Modern safe trucking

-Messenger photo by Hans Madsen
Decker Truck Line Inc. Vice President of Administration Tammy O’Tool and Director of Maintenance Matt Lynch look over one of the company’s newest trucks. The company has invested in a host of safety and driver comfort features for their fleet.

The trucking business can be a very competitive world, not only for loads to haul but also for experienced, safe drivers to haul them.

Decker Truck Line Inc., headquartered in Fort Dodge, is doing everything it can to hire and retain drivers and give them a safe, comfortable place to work.

Brad Baaed, chief operating officer, stressed the importance of the approximately 800 drivers working on the road.

“Drivers are key here,” he said. “We have a lot of long term drivers. It takes one big team to move the freight.”

Keeping drivers happy, comfortable and safe when they’re out on the road is critical. The company has recently added a number of extras to the trucks to help their home away from home be more of a home.

One of those initiatives is furry and barks.

“We’re allowing dogs in our trucks,” he said.

That actually required an investment. The company created and provides dog friendly areas at each of its facilities.

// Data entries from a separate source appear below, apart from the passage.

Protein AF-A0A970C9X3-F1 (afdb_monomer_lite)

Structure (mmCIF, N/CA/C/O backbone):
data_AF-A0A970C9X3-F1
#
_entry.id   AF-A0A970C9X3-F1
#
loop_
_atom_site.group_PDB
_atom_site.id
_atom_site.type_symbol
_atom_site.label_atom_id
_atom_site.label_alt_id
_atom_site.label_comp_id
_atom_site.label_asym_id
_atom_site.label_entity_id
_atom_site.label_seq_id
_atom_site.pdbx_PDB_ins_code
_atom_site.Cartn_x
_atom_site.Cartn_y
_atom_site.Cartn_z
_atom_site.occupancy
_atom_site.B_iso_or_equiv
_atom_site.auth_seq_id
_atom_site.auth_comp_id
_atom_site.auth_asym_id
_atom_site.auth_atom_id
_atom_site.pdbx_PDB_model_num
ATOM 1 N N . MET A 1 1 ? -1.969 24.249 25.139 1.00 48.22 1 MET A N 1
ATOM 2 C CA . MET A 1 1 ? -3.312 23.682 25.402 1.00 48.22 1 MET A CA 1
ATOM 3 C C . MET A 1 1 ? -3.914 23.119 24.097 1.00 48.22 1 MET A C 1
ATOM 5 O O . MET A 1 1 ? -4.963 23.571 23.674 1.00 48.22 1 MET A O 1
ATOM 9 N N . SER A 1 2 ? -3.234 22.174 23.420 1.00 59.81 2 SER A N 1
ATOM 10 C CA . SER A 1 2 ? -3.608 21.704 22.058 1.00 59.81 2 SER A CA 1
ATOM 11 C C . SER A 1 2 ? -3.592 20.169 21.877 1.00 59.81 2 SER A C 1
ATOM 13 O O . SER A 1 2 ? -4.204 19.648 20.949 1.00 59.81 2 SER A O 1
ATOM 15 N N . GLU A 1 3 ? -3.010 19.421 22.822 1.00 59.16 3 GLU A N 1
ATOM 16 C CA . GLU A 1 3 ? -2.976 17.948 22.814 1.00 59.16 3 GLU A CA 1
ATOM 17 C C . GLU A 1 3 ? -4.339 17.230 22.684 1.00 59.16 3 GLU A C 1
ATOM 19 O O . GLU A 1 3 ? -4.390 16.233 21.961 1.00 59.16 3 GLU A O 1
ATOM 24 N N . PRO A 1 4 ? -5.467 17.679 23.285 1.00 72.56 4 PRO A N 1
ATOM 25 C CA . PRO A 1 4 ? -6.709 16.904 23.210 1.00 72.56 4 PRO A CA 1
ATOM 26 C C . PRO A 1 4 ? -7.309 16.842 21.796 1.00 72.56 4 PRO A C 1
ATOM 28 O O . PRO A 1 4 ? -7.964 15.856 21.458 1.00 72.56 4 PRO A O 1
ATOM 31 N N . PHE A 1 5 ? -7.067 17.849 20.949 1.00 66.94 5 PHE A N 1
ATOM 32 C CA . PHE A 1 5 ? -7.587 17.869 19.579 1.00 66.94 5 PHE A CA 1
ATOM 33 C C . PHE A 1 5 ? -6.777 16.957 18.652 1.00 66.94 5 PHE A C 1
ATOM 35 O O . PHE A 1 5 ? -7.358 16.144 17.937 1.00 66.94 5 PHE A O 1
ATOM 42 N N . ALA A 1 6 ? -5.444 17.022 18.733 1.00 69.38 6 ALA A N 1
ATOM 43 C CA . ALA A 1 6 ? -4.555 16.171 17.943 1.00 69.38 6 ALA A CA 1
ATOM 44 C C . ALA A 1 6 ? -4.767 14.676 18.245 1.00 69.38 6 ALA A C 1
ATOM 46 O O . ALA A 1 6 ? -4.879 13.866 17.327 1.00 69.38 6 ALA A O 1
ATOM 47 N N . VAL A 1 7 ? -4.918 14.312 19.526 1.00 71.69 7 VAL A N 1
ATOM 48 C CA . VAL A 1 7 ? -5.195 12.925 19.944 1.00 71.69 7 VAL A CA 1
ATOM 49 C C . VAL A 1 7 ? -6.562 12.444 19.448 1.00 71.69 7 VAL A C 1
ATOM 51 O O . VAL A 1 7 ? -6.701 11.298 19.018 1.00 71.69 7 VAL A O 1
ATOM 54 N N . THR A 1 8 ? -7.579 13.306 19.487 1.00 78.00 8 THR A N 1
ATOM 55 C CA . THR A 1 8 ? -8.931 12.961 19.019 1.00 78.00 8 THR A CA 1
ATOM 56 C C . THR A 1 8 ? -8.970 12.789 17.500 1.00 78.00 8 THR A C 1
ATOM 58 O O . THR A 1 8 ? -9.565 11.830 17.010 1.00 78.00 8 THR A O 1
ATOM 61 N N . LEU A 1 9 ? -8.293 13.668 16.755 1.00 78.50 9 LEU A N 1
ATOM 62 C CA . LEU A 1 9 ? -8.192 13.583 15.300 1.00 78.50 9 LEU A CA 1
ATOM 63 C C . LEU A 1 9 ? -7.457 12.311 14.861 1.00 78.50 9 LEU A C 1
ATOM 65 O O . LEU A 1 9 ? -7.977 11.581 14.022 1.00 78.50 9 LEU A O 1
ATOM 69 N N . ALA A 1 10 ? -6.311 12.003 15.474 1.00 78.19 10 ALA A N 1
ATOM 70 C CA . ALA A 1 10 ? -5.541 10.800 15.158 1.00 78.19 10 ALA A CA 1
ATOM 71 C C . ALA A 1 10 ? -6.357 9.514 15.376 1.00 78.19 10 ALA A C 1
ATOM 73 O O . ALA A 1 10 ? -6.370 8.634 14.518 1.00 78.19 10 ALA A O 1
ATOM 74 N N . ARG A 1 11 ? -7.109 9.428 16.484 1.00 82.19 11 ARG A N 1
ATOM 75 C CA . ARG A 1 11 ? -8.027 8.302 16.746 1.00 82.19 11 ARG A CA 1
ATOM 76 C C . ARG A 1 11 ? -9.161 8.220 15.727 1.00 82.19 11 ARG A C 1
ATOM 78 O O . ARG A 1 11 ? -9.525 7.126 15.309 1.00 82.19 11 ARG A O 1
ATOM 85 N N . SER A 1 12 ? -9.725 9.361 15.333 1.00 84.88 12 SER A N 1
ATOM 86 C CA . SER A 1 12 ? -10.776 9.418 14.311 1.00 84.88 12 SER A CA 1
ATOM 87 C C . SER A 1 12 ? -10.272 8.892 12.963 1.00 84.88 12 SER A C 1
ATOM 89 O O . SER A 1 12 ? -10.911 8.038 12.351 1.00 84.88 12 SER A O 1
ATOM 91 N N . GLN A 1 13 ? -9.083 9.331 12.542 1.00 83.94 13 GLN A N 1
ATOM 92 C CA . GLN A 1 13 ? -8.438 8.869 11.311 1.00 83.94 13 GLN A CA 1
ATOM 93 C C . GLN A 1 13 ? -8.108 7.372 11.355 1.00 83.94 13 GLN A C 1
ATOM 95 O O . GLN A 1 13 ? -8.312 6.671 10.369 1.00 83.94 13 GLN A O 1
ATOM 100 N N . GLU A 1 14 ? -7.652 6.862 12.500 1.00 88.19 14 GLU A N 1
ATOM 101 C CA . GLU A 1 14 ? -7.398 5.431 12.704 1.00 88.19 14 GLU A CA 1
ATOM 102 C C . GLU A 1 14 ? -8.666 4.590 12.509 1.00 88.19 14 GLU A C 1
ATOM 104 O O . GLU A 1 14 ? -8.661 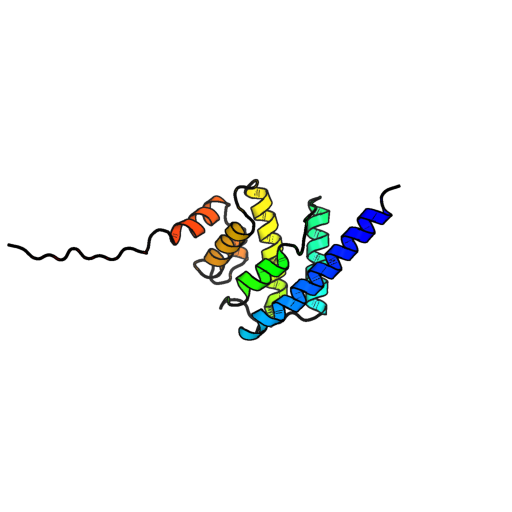3.588 11.796 1.00 88.19 14 GLU A O 1
ATOM 109 N N . LEU A 1 15 ? -9.781 5.009 13.113 1.00 90.19 15 LEU A N 1
ATOM 110 C CA . LEU A 1 15 ? -11.063 4.318 12.978 1.00 90.19 15 LEU A CA 1
ATOM 111 C C . LEU A 1 15 ? -11.595 4.369 11.542 1.00 90.19 15 LEU A C 1
ATOM 113 O O . LEU A 1 15 ? -12.118 3.362 11.055 1.00 90.19 15 LEU A O 1
ATOM 117 N N . ALA A 1 16 ? -11.445 5.512 10.868 1.00 90.88 16 ALA A N 1
ATOM 118 C CA . ALA A 1 16 ? -11.824 5.674 9.469 1.00 90.88 16 ALA A CA 1
ATOM 119 C C . ALA A 1 16 ? -11.015 4.733 8.564 1.00 90.88 16 ALA A C 1
ATOM 121 O O . ALA A 1 16 ? -11.611 3.946 7.833 1.00 90.88 16 ALA A O 1
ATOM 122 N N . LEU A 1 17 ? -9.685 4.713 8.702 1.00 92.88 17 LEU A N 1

Michael Erritt, vice president of operations, said a number of drivers have taken advantage of the new policy and now ride with Rover.

“147 of our drivers have the official papers for a dog,” Erritt said.

Drivers also have a new entertainment option for their time on rest breaks.

“We have EpicVue now,” Baaed said. “It’s direct TV that goes into their trucks.”

There’s more. The trucks are being, or have already been, equipped with microwaves, APU units, double bunks, refrigerator and TV. In addition, a host of new features on the trucks themselves will make them safer and the work better for drivers.

The company is taking driver comfort seriously.

“We try to make the truck as close to home as possible,” Baaed said.

Business is also on the increase.

One of the most recent new customers for the company is the Prestage Foods of Iowa plant near Eagle Grove.

“We’ve got a great working relationship with them,” Erritt said. “It’s a growing company and we’re growing with them.”

The summer months are good for the trucking industry in general, he said. Produce, ice cream and construction products move in much greater quantities then.

“It’s a good time of the year for the trucking industry,” Baaed said.

One of the company’s big innovations on the safety side is the use of the SmartDrive system in all of its trucks.

Rick George, vice president of safety, said the event recording system is a great safety tool.

“It integrates with the active systems in the truck,” George said.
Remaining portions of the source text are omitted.